# Building The CNN And Learning Almost Everything About It.

#### 1. Why CNN and Not MLP For Images ?
#### 2. How CNN works ? - > Layers : Convolutional, Pooling and Fully Connected Layers 
#### 3. How Backprop Happens In CNN ?

![img](../../images/cnn.png)

### 1. Why We Use The CNN And Not MLP For Images ?

CNN Handles the Image datasets better than the MLP 
and there are two main reason to it : ***1. Sparse Connectivety and 2. Parameter Shairng***


`Sparse Connectivity :` Sparse connectivity point towards that each neuron in a convolutional layer of a CNN is only connected to a small, localized region of the input image, rather than being fully connected to the entire input. This localized region is known as the receptive field.

Local Receptive Fields: In CNNs, each convolutional kernels operates over a small patch of the input image. This means that neurons in the convolutional layer only focus on small regions of the input, making the network more efficient by reducing the number of parameters and computations.

`Parameter Sharing:` The same convolutional filter is applied to entire input image. This parameter sharing allows CNNs to capture features like edges, textures, and patterns regardless of their position in the image.

#### Why not MLP ?

`High Number of Parameters:` For an image of size 32x32 with 3 color channels, a single neuron in the first hidden layer of an MLP would have ***32 × 32 × 3 = 3072*** connections. With a large number of neurons, this quickly becomes impractical.

`Lack of Locality:` MLPs treat all input pixels equally without considering the spatial structure of the image. This lack of locality makes it harder for MLPs to capture local patterns and structures that are important for image recognition tasks.

### 2.  How CNN works ? - > Layers : Convolutional, Pooling and Fully Connected Layers 

The CNN model consists primarily of a stack of layers: convolutional and pooling layers, followed by fully connected layers (MLP). Depending on the specific problem, the output layer is chosen as either sigmoid or softmax.

#### How Images go through CNN model :

***Step 1: Convolutional Layer***

The image first passes through the convolutional layer, which uses a kernel (filled with weights) that slides over the entire image. This process extracts features such as edges, textures, and patterns.
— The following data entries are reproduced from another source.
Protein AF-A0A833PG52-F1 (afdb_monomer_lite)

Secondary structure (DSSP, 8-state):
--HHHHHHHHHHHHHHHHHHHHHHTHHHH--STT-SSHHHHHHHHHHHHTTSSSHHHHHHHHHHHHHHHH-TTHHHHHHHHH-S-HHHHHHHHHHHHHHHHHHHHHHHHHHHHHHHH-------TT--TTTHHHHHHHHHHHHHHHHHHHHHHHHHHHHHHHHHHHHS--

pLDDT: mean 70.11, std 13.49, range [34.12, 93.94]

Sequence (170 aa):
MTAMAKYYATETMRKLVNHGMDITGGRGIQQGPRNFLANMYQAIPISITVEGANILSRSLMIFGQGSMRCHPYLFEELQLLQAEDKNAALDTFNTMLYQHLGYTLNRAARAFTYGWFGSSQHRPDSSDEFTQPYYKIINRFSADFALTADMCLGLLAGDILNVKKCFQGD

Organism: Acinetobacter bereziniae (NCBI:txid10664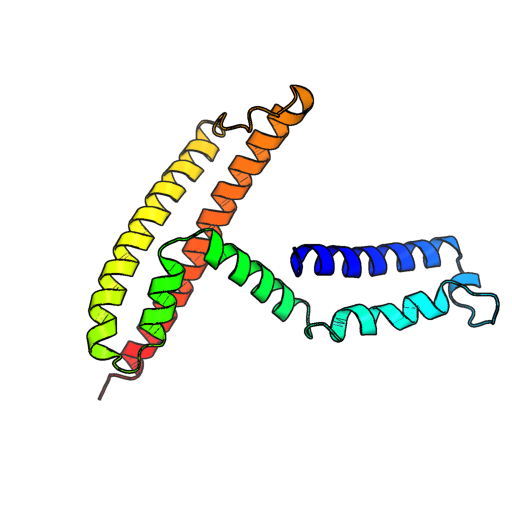8)

Foldseek 3Di:
DDLVVLVCVLVVLQVVLVVVLVVCDPLCVDDDPPRPSPVSNVCSVVSADVVAHDPVRSVVVVLVVVVPVVAVLVVVLVVLVVDPPVPVSPVVNVVSVVVSVVVLVVLLVVLVCCVVVNADQDDDPPDDPVCSVVVRVVRSVVSVVSSVSVVVVVVVVVVVVVVVVVVPPD

Radius of gyration: 23.22 Å; chains: 1; bounding box: 63×26×59 Å

Structure (mmCIF, N/CA/C/O backbone):
data_AF-A0A833PG52-F1
#
_entry.id   AF-A0A833PG52-F1
#
loop_
_atom_site.group_PDB
_atom_site.id
_atom_site.type_symbol
_atom_site.label_atom_id
_atom_site.label_alt_id
_atom_site.label_comp_id
_atom_site.label_asym_id
_atom_site.label_entity_id
_atom_site.label_seq_id
_atom_site.pdbx_PDB_ins_code
_atom_site.Cartn_x
_atom_site.Cartn_y
_atom_site.Cartn_z
_atom_site.occupancy
_atom_site.B_iso_or_equiv
_atom_site.auth_seq_id
_atom_site.auth_comp_id
_atom_site.auth_asym_id
_atom_site.auth_atom_id
_atom_site.pdbx_PDB_model_num
ATOM 1 N N . MET A 1 1 ? -2.660 -14.354 0.377 1.00 47.78 1 MET A N 1
ATOM 2 C CA . MET A 1 1 ? -1.440 -13.815 -0.267 1.00 47.78 1 MET A CA 1
ATOM 3 C C . MET A 1 1 ? -1.787 -13.482 -1.712 1.00 47.78 1 MET A C 1
ATOM 5 O O . MET A 1 1 ? -1.563 -14.316 -2.571 1.00 47.78 1 MET A O 1
ATOM 9 N N . THR A 1 2 ? -2.485 -12.376 -1.996 1.00 68.25 2 THR A N 1
ATOM 10 C CA . THR A 1 2 ? -3.143 -12.275 -3.321 1.00 68.25 2 THR A CA 1
ATOM 11 C C . THR A 1 2 ? -3.261 -10.851 -3.868 1.00 68.25 2 THR A C 1
ATOM 13 O O . THR A 1 2 ? -2.568 -10.534 -4.827 1.00 68.25 2 THR A O 1
ATOM 16 N N . ALA A 1 3 ? -4.050 -9.952 -3.268 1.00 69.88 3 ALA A N 1
ATOM 17 C CA . ALA A 1 3 ? -4.329 -8.645 -3.891 1.00 69.88 3 ALA A CA 1
ATOM 18 C C . ALA A 1 3 ? -3.146 -7.649 -3.862 1.00 69.88 3 ALA A C 1
ATOM 20 O O . ALA A 1 3 ? -2.842 -7.015 -4.872 1.00 69.88 3 ALA A O 1
ATOM 21 N N . MET A 1 4 ? -2.448 -7.533 -2.724 1.00 76.94 4 MET A N 1
ATOM 22 C CA . MET A 1 4 ? -1.327 -6.592 -2.564 1.00 76.94 4 MET A CA 1
ATOM 23 C C . MET A 1 4 ? -0.121 -6.987 -3.424 1.00 76.94 4 MET A C 1
ATOM 25 O O . MET A 1 4 ? 0.378 -6.173 -4.196 1.00 76.94 4 MET A O 1
ATOM 29 N N . ALA A 1 5 ? 0.302 -8.253 -3.357 1.00 82.50 5 ALA A N 1
ATOM 30 C CA . ALA A 1 5 ? 1.395 -8.768 -4.183 1.00 82.50 5 ALA A CA 1
ATOM 31 C C . ALA A 1 5 ? 1.102 -8.582 -5.679 1.00 82.50 5 ALA A C 1
ATOM 33 O O . ALA A 1 5 ? 1.969 -8.139 -6.428 1.00 82.50 5 ALA A O 1
ATOM 34 N N . LYS A 1 6 ? -0.144 -8.834 -6.105 1.00 79.50 6 LYS A N 1
ATOM 35 C CA . LYS A 1 6 ? -0.559 -8.621 -7.491 1.00 79.50 6 LYS A CA 1
ATOM 36 C C . LYS A 1 6 ? -0.491 -7.151 -7.901 1.00 79.50 6 LYS A C 1
ATOM 38 O O . LYS A 1 6 ? 0.042 -6.857 -8.970 1.00 79.50 6 LYS A O 1
ATOM 43 N N . TYR A 1 7 ? -0.981 -6.233 -7.061 1.00 80.94 7 TYR A N 1
ATOM 44 C CA . TYR A 1 7 ? -0.885 -4.795 -7.324 1.00 80.94 7 TYR A CA 1
ATOM 45 C C . TYR A 1 7 ? 0.562 -4.387 -7.596 1.00 80.94 7 TYR A C 1
ATOM 47 O O . TYR A 1 7 ? 0.868 -3.899 -8.685 1.00 80.94 7 TYR A O 1
ATOM 55 N N . TYR A 1 8 ? 1.457 -4.681 -6.650 1.00 85.62 8 TYR A N 1
ATOM 56 C CA . TYR A 1 8 ? 2.867 -4.327 -6.765 1.00 85.62 8 TYR A CA 1
ATOM 57 C C . TYR A 1 8 ? 3.554 -5.025 -7.936 1.00 85.62 8 TYR A C 1
ATOM 59 O O . TYR A 1 8 ? 4.360 -4.385 -8.604 1.00 85.62 8 TYR A O 1
ATOM 67 N N . ALA A 1 9 ? 3.220 -6.280 -8.240 1.00 86.69 9 ALA A N 1
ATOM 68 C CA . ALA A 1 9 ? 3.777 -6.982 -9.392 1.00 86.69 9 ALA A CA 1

***Step 2: Pooling Layer***

After the convolutional layer, the output is passed to the pooling layer. Pooling reduces the spatial dimensions of the feature maps, which helps to decrease the computational load and the number of parameters in the network. It also makes the network invariant to small translations of the input image. There are two common types of pooling: MaxPooling, which selects the maximum value from each patch of the feature map, and AveragePooling, which computes the average value of each patch. This layer helps in summarizing the presence of features in patches of the feature map, rather than their precise location.
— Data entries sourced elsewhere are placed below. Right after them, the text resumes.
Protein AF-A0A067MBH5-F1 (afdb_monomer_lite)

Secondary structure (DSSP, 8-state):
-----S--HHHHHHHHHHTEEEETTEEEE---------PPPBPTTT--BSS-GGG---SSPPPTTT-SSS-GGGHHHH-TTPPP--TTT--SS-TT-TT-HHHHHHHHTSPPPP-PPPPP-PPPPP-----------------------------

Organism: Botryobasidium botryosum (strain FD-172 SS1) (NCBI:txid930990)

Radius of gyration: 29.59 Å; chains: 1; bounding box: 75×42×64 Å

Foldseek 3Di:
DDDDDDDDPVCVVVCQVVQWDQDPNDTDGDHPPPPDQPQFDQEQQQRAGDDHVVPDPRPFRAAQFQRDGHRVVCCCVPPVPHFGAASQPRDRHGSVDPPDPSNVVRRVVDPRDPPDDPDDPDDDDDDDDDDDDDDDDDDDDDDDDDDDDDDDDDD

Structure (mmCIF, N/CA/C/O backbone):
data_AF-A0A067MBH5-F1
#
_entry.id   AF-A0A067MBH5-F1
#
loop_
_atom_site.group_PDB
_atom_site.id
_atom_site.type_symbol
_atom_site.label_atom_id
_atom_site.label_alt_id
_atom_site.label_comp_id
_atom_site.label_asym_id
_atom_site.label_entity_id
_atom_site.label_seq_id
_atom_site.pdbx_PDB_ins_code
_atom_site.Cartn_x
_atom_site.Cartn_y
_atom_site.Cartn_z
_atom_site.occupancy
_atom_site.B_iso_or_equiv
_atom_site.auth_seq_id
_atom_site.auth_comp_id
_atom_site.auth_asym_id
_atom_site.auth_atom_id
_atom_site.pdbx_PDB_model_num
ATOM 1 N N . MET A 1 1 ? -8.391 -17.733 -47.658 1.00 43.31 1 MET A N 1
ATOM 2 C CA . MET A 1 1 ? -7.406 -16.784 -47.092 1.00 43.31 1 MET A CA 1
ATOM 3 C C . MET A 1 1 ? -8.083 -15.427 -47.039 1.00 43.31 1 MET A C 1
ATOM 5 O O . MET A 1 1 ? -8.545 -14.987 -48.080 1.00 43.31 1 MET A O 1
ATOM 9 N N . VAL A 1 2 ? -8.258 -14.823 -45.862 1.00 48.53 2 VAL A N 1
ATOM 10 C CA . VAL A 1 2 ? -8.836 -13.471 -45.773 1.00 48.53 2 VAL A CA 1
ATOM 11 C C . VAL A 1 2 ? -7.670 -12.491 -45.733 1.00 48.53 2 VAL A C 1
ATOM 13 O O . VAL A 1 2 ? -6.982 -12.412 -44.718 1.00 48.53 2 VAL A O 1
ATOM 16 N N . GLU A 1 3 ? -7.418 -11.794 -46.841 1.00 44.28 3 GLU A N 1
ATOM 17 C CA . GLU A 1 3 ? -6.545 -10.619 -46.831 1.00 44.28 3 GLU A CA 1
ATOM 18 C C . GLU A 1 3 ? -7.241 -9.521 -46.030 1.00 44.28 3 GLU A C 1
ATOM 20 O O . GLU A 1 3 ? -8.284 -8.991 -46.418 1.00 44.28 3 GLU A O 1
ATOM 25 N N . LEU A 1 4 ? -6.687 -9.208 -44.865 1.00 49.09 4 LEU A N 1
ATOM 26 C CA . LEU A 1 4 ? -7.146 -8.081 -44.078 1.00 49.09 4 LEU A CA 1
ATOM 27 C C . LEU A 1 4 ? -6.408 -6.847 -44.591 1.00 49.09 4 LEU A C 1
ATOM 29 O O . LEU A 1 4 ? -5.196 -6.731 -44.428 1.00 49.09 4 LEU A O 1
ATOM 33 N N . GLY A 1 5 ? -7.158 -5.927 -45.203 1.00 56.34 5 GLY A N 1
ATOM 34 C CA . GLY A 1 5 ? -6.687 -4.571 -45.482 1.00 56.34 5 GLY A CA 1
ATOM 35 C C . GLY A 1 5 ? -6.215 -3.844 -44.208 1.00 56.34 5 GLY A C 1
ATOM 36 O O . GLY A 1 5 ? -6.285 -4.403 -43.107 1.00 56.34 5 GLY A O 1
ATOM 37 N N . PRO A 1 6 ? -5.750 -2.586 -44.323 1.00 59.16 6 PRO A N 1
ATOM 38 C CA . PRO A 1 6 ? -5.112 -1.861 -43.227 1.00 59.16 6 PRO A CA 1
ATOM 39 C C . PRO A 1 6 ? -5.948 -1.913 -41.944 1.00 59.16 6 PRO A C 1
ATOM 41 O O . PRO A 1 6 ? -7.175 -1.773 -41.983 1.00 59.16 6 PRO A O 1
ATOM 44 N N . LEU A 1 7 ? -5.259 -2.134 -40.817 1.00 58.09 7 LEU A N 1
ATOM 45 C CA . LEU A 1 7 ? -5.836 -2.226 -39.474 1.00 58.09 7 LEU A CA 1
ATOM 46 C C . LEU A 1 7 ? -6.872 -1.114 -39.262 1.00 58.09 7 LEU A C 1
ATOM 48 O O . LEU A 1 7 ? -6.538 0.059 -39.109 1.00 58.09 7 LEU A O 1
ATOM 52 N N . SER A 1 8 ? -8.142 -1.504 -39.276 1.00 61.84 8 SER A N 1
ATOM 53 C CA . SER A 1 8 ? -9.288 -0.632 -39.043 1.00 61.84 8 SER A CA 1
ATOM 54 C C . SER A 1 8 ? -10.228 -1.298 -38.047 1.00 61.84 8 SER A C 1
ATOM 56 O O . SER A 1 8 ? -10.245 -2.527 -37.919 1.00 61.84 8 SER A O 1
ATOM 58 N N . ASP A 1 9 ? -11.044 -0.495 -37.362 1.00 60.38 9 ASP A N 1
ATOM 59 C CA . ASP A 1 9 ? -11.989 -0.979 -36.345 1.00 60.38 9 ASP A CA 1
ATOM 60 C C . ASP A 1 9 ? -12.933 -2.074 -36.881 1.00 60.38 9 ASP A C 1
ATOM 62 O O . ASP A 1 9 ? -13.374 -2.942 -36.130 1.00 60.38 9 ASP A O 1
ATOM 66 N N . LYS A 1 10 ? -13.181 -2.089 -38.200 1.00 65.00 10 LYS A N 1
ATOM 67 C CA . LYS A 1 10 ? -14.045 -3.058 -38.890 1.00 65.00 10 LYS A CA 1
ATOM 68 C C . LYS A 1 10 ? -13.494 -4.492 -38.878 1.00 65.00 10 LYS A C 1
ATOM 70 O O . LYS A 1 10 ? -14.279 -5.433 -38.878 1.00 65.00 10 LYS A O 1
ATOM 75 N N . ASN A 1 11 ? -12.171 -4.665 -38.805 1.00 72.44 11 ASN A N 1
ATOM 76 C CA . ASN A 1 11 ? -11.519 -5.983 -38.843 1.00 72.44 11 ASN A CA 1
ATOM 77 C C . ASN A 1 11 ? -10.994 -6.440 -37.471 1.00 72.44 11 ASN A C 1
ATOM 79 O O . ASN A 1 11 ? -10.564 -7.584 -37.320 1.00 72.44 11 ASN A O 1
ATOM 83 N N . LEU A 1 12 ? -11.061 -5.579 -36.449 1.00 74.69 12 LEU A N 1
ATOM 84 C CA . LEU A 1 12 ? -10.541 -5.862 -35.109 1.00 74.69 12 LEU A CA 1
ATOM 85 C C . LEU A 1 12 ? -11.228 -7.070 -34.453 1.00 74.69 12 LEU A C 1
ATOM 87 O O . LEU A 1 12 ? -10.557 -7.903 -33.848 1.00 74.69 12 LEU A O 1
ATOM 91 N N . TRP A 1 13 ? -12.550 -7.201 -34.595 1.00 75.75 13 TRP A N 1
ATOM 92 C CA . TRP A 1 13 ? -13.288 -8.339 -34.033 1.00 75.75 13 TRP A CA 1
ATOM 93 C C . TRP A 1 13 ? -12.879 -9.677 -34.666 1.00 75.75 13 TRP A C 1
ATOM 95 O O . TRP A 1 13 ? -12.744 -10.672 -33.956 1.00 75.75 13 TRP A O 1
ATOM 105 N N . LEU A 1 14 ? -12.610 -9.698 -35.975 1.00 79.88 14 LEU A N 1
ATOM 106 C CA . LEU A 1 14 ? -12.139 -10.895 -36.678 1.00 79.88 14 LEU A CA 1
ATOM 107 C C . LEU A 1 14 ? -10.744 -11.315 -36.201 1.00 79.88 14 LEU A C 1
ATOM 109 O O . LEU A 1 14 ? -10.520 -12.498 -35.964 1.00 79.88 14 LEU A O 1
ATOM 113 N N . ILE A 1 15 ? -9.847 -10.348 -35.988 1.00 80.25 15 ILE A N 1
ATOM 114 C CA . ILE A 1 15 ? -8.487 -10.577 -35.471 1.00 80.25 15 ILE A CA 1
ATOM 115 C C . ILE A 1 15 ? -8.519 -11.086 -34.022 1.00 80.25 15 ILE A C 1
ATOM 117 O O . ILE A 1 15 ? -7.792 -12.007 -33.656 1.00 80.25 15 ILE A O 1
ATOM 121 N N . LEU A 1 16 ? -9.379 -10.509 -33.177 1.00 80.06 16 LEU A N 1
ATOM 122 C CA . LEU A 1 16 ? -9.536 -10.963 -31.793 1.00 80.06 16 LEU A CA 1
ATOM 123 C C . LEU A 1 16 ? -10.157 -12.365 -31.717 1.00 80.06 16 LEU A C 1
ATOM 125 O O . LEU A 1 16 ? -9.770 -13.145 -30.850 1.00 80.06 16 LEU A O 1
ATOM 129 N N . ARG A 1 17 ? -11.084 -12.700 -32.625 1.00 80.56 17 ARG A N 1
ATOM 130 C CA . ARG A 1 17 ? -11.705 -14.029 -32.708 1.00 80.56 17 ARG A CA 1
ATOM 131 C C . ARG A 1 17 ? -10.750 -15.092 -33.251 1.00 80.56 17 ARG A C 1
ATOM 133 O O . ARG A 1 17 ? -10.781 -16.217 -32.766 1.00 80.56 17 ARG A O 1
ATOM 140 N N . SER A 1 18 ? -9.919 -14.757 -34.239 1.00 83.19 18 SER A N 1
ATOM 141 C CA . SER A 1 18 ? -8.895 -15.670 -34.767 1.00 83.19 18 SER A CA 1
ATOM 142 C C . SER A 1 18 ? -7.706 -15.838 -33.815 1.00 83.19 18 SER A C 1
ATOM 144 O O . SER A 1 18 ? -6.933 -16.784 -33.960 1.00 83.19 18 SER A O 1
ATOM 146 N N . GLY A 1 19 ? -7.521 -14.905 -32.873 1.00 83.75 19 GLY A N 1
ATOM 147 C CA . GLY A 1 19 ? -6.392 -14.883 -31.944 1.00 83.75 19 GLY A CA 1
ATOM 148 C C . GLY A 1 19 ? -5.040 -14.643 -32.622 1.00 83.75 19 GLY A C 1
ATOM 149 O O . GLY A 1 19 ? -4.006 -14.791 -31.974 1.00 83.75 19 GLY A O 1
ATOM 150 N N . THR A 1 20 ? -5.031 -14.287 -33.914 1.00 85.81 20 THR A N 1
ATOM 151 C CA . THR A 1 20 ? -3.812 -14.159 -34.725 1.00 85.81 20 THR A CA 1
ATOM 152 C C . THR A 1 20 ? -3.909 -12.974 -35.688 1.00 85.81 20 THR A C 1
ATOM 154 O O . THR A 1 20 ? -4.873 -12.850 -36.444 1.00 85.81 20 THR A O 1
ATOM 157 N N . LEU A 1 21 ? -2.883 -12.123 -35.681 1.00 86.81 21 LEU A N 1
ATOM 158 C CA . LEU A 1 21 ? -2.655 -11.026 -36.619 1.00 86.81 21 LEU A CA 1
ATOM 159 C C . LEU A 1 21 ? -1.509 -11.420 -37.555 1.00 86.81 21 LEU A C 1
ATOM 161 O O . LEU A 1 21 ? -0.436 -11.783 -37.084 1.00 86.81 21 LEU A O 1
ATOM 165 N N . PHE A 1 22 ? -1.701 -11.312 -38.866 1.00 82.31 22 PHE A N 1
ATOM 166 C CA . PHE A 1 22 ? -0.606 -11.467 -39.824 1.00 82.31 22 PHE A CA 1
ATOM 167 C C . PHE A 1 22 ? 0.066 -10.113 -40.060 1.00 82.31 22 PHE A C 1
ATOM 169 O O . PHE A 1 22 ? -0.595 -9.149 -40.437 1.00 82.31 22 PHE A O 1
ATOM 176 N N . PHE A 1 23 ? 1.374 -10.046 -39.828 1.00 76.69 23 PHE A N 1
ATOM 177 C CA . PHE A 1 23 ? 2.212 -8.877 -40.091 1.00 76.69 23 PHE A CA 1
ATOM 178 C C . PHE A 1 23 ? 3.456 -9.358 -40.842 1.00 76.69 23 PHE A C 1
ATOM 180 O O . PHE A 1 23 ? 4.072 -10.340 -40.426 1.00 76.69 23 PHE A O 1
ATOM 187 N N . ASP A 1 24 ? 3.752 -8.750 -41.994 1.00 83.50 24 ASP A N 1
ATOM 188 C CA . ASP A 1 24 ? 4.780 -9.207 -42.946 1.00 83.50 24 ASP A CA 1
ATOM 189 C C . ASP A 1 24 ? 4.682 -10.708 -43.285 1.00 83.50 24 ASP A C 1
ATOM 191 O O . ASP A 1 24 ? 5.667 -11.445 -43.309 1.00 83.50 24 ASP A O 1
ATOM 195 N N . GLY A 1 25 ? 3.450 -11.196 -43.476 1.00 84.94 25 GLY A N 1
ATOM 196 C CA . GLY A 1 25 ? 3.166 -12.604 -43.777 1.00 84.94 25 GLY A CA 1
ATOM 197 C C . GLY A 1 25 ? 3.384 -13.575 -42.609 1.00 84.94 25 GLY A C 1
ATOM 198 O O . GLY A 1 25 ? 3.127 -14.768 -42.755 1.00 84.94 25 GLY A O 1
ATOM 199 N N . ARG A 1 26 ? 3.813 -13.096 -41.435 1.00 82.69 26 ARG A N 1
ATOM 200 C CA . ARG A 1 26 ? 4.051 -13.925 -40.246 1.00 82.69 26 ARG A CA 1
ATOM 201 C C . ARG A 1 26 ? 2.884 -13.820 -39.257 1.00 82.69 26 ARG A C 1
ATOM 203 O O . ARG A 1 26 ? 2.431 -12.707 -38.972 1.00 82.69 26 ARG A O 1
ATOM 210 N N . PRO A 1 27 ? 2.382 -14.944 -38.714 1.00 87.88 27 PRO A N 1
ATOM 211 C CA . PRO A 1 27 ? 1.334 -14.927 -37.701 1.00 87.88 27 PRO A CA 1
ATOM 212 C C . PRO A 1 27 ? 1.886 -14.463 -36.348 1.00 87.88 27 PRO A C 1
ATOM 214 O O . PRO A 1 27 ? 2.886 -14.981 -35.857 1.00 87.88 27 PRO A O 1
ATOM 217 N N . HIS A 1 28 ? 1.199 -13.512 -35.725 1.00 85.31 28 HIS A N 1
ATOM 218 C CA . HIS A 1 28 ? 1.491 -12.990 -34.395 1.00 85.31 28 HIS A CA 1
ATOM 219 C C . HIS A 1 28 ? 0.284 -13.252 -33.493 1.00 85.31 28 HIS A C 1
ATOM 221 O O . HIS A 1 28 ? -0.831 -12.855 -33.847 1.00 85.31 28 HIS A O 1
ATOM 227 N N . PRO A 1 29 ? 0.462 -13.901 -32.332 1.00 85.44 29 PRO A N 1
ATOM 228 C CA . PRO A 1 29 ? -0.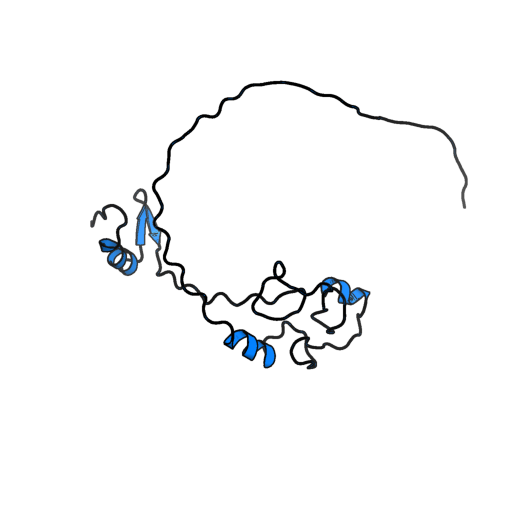640 -14.136 -31.416 1.00 85.44 29 PRO A CA 1
ATOM 229 C C . PRO A 1 29 ? -1.152 -12.806 -30.863 1.00 85.44 29 PRO A C 1
ATOM 231 O O . PRO A 1 29 ? -0.381 -11.950 -30.428 1.00 85.44 29 PRO A O 1
ATOM 234 N N . VAL A 1 30 ? -2.470 -12.651 -30.841 1.00 85.50 30 VAL A N 1
ATOM 235 C CA . VAL A 1 30 ? -3.145 -11.471 -30.300 1.00 85.50 30 VAL A CA 1
ATOM 236 C C . VAL A 1 30 ? -4.131 -11.911 -29.241 1.00 85.50 30 VAL A C 1
ATOM 238 O O . VAL A 1 30 ? -4.815 -12.925 -29.365 1.00 85.50 30 VAL A O 1
ATOM 241 N N . ARG A 1 31 ? -4.225 -11.120 -28.180 1.00 79.12 31 ARG A N 1
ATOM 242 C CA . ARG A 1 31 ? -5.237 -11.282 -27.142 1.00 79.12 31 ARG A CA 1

***Step 3: Fully Connected Layer***

The output from the stack of convolutional and pooling layers is then flattened into a one-dimensional vector and passed to the fully connected layer (MLP). This layer performs high-level reasoning by combining all the features detected in previous layers. Each neuron in a fully connected layer is connected to every neuron in the previous layer, allowing the network to learn complex representations and relationships between features.

***Step 4: Output Layer***

Finally, the output from the fully connected layer is passed to the output layer. The type of output layer depends on the nature of the problem. For a binary classification problem, a sigmoid activation function is often used, which outputs a probability between 0 and 1. For multiclass classification problems, a softmax activation function is typically used, which outputs a probability distribution over all classes, allowing the network to predict the class with the highest probability.
This layered approach allows CNNs to effectively process and classify images by learning and focusing on important features.

In [11]:
import numpy as np
import scipy.signal
def conv2d(X, W, p=(0, 0), s=(1, 1)):
    
    Wr = np.array(W)[::-1, ::-1]  #rotating the kernel as per the original formula 
    
    X_orig = np.array(X) 
    

    n1 = X_orig.shape[0] + 2*p[0] #
    #print(n1)
    n2 = X_orig.shape[1] + 2*p[1]
    #print(n2)
    X_padded = np.zeros(shape=(n1, n2))
    #print(X_padded)
    X_padded[p[0]:p[0] + X_orig.shape[0], p[1]:p[1] + X_orig.shape[1]] = X_orig
    #print(X_padded)
    res = []
    
    # Iterate over the output array dimensions
    for i in range(0, int((X_padded.shape[0] - Wr.shape[0]) / s[0]) + 1, s[0]):
        row = []
        for j in range(0, int((X_padded.shape[1] - Wr.shape[1]) / s[1]) + 1, s[1]):
            X_sub = X_padded[i:i + Wr.shape[0], j:j + Wr.shape[1]]
            conv_result = np.sum(X_sub * Wr)
            row.append(conv_result)
        res.append(row)
    
    return np.array(res)

X = [[1, 3, 2, 4], [5, 6, 1, 3], [1, 2, 0, 2], [3, 4, 3, 2]]
W = [[1, 0, 3], [1, 2, 1], [0, 1, 1]]
print('Conv2d Implementation:\n',
conv2d(X, W, p=(1, 1), s=(1, 1))) 
print('SciPy Results:\n',scipy.signal.convolve2d(X, W, mode='same'))

Conv2d Implementation:
 [[11. 25. 32. 13.]
 [19. 25. 24. 13.]
 [13. 28. 25. 17.]
 [11. 17. 14.  9.]]
SciPy Results:
 [[11 25 32 13]
 [19 25 24 13]
 [13 28 25 17]
 [11 17 14  9]]